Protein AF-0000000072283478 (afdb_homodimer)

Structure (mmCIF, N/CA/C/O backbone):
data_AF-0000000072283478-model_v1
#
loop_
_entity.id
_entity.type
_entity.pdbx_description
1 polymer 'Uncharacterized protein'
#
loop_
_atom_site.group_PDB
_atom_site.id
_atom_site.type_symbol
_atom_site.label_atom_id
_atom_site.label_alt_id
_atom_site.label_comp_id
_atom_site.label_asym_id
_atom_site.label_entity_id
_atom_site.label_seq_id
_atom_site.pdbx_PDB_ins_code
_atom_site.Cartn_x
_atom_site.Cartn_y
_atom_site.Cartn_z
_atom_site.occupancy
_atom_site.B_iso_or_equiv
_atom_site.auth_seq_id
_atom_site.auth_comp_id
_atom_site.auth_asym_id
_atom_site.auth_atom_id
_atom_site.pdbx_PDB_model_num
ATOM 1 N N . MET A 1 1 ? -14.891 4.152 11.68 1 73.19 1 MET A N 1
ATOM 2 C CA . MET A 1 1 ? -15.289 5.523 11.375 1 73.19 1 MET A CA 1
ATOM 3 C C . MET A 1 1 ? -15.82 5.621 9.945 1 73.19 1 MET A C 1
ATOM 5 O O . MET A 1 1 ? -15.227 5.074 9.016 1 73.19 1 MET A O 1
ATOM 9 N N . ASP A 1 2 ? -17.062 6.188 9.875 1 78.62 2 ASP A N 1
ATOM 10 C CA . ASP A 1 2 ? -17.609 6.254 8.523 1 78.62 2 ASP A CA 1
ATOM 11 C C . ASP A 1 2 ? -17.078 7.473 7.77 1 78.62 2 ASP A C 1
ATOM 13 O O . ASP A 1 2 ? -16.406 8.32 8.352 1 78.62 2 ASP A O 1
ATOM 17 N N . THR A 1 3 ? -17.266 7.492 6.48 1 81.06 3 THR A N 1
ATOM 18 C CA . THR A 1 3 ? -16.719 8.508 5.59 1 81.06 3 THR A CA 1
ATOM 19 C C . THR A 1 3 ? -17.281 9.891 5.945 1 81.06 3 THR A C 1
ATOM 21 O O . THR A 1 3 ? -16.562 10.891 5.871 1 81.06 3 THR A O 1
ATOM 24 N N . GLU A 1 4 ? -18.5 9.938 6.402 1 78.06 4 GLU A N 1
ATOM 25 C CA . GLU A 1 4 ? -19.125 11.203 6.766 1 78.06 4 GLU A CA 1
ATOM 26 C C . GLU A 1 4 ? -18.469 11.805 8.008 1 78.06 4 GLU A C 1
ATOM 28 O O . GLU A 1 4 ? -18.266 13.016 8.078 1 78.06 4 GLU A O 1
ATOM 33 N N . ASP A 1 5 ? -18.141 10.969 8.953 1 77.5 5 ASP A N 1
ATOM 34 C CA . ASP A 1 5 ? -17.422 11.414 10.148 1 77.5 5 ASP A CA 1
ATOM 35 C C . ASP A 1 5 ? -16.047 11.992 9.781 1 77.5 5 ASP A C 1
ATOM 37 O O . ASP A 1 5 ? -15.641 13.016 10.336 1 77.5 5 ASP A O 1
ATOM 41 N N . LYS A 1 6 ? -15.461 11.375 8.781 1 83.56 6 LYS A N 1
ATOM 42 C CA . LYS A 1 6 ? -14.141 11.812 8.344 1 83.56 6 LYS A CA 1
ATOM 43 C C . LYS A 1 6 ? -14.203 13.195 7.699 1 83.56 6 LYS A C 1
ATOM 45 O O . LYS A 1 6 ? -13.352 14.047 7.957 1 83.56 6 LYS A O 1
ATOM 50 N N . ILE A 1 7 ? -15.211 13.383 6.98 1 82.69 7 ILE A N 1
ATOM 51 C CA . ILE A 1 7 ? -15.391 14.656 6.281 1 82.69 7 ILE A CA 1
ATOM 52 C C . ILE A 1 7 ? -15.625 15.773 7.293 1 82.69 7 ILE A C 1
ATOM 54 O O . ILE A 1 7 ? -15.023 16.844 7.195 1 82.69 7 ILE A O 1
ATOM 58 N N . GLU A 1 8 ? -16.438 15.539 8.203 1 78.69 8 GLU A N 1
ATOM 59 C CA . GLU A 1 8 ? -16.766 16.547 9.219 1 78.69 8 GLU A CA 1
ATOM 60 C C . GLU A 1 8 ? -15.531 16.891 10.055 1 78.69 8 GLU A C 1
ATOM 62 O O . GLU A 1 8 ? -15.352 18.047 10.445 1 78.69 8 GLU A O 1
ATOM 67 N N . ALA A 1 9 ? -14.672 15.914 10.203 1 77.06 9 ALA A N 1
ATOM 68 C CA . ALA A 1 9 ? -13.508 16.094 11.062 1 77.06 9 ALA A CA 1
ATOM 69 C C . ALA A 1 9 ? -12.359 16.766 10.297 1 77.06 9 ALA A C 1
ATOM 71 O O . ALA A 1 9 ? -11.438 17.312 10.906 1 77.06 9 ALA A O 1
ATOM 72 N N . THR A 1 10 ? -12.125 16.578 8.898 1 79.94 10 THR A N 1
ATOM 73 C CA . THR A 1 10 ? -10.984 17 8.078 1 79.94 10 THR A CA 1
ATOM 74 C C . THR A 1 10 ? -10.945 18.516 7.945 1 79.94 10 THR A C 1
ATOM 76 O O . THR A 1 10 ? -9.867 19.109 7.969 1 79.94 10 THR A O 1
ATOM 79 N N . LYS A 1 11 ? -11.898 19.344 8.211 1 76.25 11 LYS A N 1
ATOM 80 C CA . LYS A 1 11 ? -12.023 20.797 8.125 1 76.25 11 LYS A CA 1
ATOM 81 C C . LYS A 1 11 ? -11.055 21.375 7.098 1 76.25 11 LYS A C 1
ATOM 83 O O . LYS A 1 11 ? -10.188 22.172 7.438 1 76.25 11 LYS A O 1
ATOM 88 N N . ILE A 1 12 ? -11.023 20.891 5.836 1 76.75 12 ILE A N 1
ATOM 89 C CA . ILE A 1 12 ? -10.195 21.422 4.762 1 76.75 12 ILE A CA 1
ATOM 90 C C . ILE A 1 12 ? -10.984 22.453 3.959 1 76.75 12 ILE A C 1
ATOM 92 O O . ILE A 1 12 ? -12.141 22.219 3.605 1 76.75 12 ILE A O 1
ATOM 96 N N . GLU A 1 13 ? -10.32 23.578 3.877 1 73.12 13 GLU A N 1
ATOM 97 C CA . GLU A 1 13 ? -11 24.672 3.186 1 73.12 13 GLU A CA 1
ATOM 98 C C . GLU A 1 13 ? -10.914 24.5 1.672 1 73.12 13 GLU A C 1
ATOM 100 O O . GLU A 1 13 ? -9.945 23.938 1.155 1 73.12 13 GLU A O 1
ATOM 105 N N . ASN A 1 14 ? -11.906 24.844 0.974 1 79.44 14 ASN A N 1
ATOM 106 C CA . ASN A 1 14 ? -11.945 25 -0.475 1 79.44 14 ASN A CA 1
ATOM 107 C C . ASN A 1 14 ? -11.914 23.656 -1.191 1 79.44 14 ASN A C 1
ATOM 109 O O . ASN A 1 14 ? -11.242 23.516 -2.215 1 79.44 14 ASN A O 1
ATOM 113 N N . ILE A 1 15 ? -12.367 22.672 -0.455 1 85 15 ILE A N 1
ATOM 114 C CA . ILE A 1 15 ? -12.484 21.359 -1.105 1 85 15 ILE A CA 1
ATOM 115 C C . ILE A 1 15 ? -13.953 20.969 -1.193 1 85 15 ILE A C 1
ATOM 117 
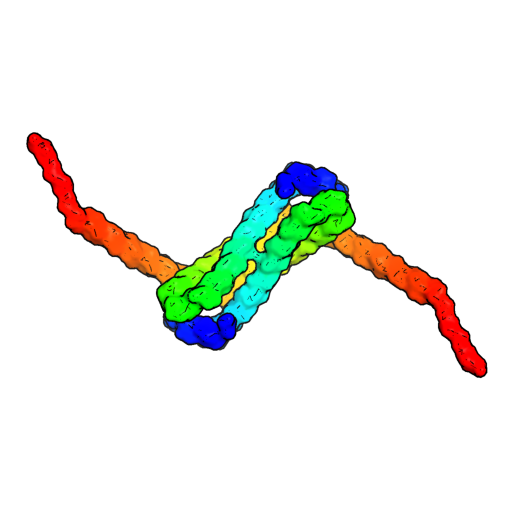O O . ILE A 1 15 ? -14.711 21.141 -0.237 1 85 15 ILE A O 1
ATOM 121 N N . ASN A 1 16 ? -14.297 20.562 -2.338 1 88.25 16 ASN A N 1
ATOM 122 C CA . ASN A 1 16 ? -15.633 20.031 -2.549 1 88.25 16 ASN A CA 1
ATOM 123 C C . ASN A 1 16 ? -15.875 18.781 -1.721 1 88.25 16 ASN A C 1
ATOM 125 O O . ASN A 1 16 ? -15.102 17.812 -1.804 1 88.25 16 ASN A O 1
ATOM 129 N N . ILE A 1 17 ? -17.031 18.797 -1.014 1 88.19 17 ILE A N 1
ATOM 130 C CA . ILE A 1 17 ? -17.344 17.719 -0.081 1 88.19 17 ILE A CA 1
ATOM 131 C C . ILE A 1 17 ? -17.5 16.406 -0.842 1 88.19 17 ILE A C 1
ATOM 133 O O . ILE A 1 17 ? -17.125 15.344 -0.344 1 88.19 17 ILE A O 1
ATOM 137 N N . VAL A 1 18 ? -18.031 16.484 -2.047 1 90.31 18 VAL A N 1
ATOM 138 C CA . VAL A 1 18 ? -18.234 15.289 -2.852 1 90.31 18 VAL A CA 1
ATOM 139 C C . VAL A 1 18 ? -16.891 14.711 -3.262 1 90.31 18 VAL A C 1
ATOM 141 O O . VAL A 1 18 ? -16.672 13.5 -3.162 1 90.31 18 VAL A O 1
ATOM 144 N N . SER A 1 19 ? -15.977 15.625 -3.635 1 93.25 19 SER A N 1
ATOM 145 C CA . SER A 1 19 ? -14.641 15.188 -4.031 1 93.25 19 SER A CA 1
ATOM 146 C C . SER A 1 19 ? -13.891 14.586 -2.852 1 93.25 19 SER A C 1
ATOM 148 O O . SER A 1 19 ? -13.156 13.609 -3.014 1 93.25 19 SER A O 1
ATOM 150 N N . LEU A 1 20 ? -14.102 15.18 -1.744 1 94.19 20 LEU A N 1
ATOM 151 C CA . LEU A 1 20 ? -13.438 14.68 -0.545 1 94.19 20 LEU A CA 1
ATOM 152 C C . LEU A 1 20 ? -13.953 13.289 -0.174 1 94.19 20 LEU A C 1
ATOM 154 O O . LEU A 1 20 ? -13.172 12.422 0.22 1 94.19 20 LEU A O 1
ATOM 158 N N . LYS A 1 21 ? -15.227 13.086 -0.298 1 93.69 21 LYS A N 1
ATOM 159 C CA . LYS A 1 21 ? -15.82 11.773 -0.053 1 93.69 21 LYS A CA 1
ATOM 160 C C . LYS A 1 21 ? -15.25 10.727 -1.002 1 93.69 21 LYS A C 1
ATOM 162 O O . LYS A 1 21 ? -14.898 9.625 -0.576 1 93.69 21 LYS A O 1
ATOM 167 N N . ASP A 1 22 ? -15.172 11.086 -2.295 1 95.25 22 ASP A N 1
ATOM 168 C CA . ASP A 1 22 ? -14.641 10.164 -3.293 1 95.25 22 ASP A CA 1
ATOM 169 C C . ASP A 1 22 ? -13.172 9.836 -3.006 1 95.25 22 ASP A C 1
ATOM 171 O O . ASP A 1 22 ? -12.742 8.695 -3.201 1 95.25 22 ASP A O 1
ATOM 175 N N . TYR A 1 23 ? -12.469 10.797 -2.516 1 96.44 23 TYR A N 1
ATOM 176 C CA . TYR A 1 23 ? -11.07 10.602 -2.137 1 96.44 23 TYR A CA 1
ATOM 177 C C . TYR A 1 23 ? -10.953 9.586 -1.008 1 96.44 23 TYR A C 1
ATOM 179 O O . TYR A 1 23 ? -10.125 8.672 -1.069 1 96.44 23 TYR A O 1
ATOM 187 N N . PHE A 1 24 ? -11.797 9.695 0.023 1 95.19 24 PHE A N 1
ATOM 188 C CA . PHE A 1 24 ? -11.711 8.797 1.165 1 95.19 24 PHE A CA 1
ATOM 189 C C . PHE A 1 24 ? -12.109 7.379 0.768 1 95.19 24 PHE A C 1
ATOM 191 O O . PHE A 1 24 ? -11.547 6.406 1.266 1 95.19 24 PHE A O 1
ATOM 198 N N . ILE A 1 25 ? -13.047 7.262 -0.152 1 95.75 25 ILE A N 1
ATOM 199 C CA . ILE A 1 25 ? -13.453 5.949 -0.646 1 95.75 25 ILE A CA 1
ATOM 200 C C . ILE A 1 25 ? -12.289 5.301 -1.392 1 95.75 25 ILE A C 1
ATOM 202 O O . ILE A 1 25 ? -12 4.117 -1.196 1 95.75 25 ILE A O 1
ATOM 206 N N . ALA A 1 26 ? -11.656 6.086 -2.254 1 96.94 26 ALA A N 1
ATOM 207 C CA . ALA A 1 26 ? -10.5 5.586 -2.986 1 96.94 26 ALA A CA 1
ATOM 208 C C . ALA A 1 26 ? -9.375 5.191 -2.029 1 96.94 26 ALA A C 1
ATOM 210 O O . ALA A 1 26 ? -8.688 4.191 -2.246 1 96.94 26 ALA A O 1
ATOM 211 N N . LEU A 1 27 ? -9.203 5.98 -0.974 1 97.25 27 LEU A N 1
ATOM 212 C CA . LEU A 1 27 ? -8.164 5.703 0.011 1 97.25 27 LEU A CA 1
ATOM 213 C C . LEU A 1 27 ? -8.461 4.41 0.765 1 97.25 27 LEU A C 1
ATOM 215 O O . LEU A 1 27 ? -7.543 3.666 1.12 1 97.25 27 LEU A O 1
ATOM 219 N N . ASP A 1 28 ? -9.727 4.156 1.076 1 95.88 28 ASP A N 1
ATOM 220 C CA . ASP A 1 28 ? -10.125 2.906 1.711 1 95.88 28 ASP A CA 1
ATOM 221 C C . ASP A 1 28 ? -9.727 1.704 0.858 1 95.88 28 ASP A C 1
ATOM 223 O O . ASP A 1 28 ? -9.227 0.705 1.379 1 95.88 28 ASP A O 1
ATOM 227 N N . GLU A 1 29 ? -9.969 1.844 -0.427 1 96.94 29 GLU A N 1
ATOM 228 C CA . GLU A 1 29 ? -9.609 0.765 -1.345 1 96.94 29 GLU A CA 1
ATOM 229 C C . GLU A 1 29 ? -8.102 0.555 -1.395 1 96.94 29 GLU A C 1
ATOM 231 O O . GLU A 1 29 ? -7.629 -0.583 -1.43 1 96.94 29 GLU A O 1
ATOM 236 N N . LEU A 1 30 ? -7.383 1.645 -1.404 1 98.56 30 LEU A N 1
ATOM 237 C CA . LEU A 1 30 ? -5.926 1.559 -1.396 1 98.56 30 LEU A CA 1
ATOM 238 C C . LEU A 1 30 ? -5.43 0.894 -0.119 1 98.56 30 LEU A C 1
ATOM 240 O O . LEU A 1 30 ? -4.5 0.081 -0.158 1 98.56 30 LEU A O 1
ATOM 244 N N . GLU A 1 31 ? -6.035 1.289 0.999 1 98 31 GLU A N 1
ATOM 245 C CA . GLU A 1 31 ? -5.68 0.678 2.275 1 98 31 GLU A CA 1
ATOM 246 C C . GLU A 1 31 ? -5.961 -0.822 2.266 1 98 31 GLU A C 1
ATOM 248 O O . GLU A 1 31 ? -5.184 -1.608 2.811 1 98 31 GLU A O 1
ATOM 253 N N . ASP A 1 32 ? -7.016 -1.256 1.654 1 98.19 32 ASP A N 1
ATOM 254 C CA . ASP A 1 32 ? -7.332 -2.676 1.534 1 98.19 32 ASP A CA 1
ATOM 255 C C . ASP A 1 32 ? -6.227 -3.426 0.793 1 98.19 32 ASP A C 1
ATOM 257 O O . ASP A 1 32 ? -5.836 -4.52 1.199 1 98.19 32 ASP A O 1
ATOM 261 N N . ILE A 1 33 ? -5.793 -2.848 -0.305 1 98.62 33 ILE A N 1
ATOM 262 C CA . ILE A 1 33 ? -4.727 -3.475 -1.084 1 98.62 33 ILE A CA 1
ATOM 263 C C . ILE A 1 33 ? -3.451 -3.541 -0.25 1 98.62 33 ILE A C 1
ATOM 265 O O . ILE A 1 33 ? -2.734 -4.547 -0.282 1 98.62 33 ILE A O 1
ATOM 269 N N . CYS A 1 34 ? -3.18 -2.473 0.476 1 98.81 34 CYS A N 1
ATOM 270 C CA . CYS A 1 34 ? -2.018 -2.463 1.358 1 98.81 34 CYS A CA 1
ATOM 271 C C . CYS A 1 34 ? -2.135 -3.543 2.428 1 98.81 34 CYS A C 1
ATOM 273 O O . CYS A 1 34 ? -1.167 -4.254 2.707 1 98.81 34 CYS A O 1
ATOM 275 N N . ASP A 1 35 ? -3.291 -3.658 3.033 1 98.56 35 ASP A N 1
ATOM 276 C CA . ASP A 1 35 ? -3.523 -4.684 4.043 1 98.56 35 ASP A CA 1
ATOM 277 C C . ASP A 1 35 ? -3.299 -6.082 3.467 1 98.56 35 ASP A C 1
ATOM 279 O O . ASP A 1 35 ? -2.736 -6.953 4.133 1 98.56 35 ASP A O 1
ATOM 283 N N . ASP A 1 36 ? -3.762 -6.281 2.285 1 98.5 36 ASP A N 1
ATOM 284 C CA . ASP A 1 36 ? -3.555 -7.562 1.617 1 98.5 36 ASP A CA 1
ATOM 285 C C . ASP A 1 36 ? -2.066 -7.863 1.451 1 98.5 36 ASP A C 1
ATOM 287 O O . ASP A 1 36 ? -1.633 -9 1.64 1 98.5 36 ASP A O 1
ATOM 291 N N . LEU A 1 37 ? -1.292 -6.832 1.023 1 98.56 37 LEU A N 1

-------------------------

* _Exercise objective_
Please give back exactly the lines of this listing beginning at the line with "ATOM 189 C C" and ending with the line with "ATOM 199 C CA", both included, and nothing else.

* _Your solution_
ATOM 189 C C . PHE A 1 24 ? -12.109 7.379 0.768 1 95.19 24 PHE A C 1
ATOM 191 O O . PHE A 1 24 ? -11.547 6.406 1.266 1 95.19 24 PHE A O 1
ATOM 198 N N . ILE A 1 25 ? -13.047 7.262 -0.152 1 95.75 25 ILE A N 1
ATOM 199 C CA . ILE A 1 25 ? -13.453 5.949 -0.646 1 95.75 25 ILE A CA 1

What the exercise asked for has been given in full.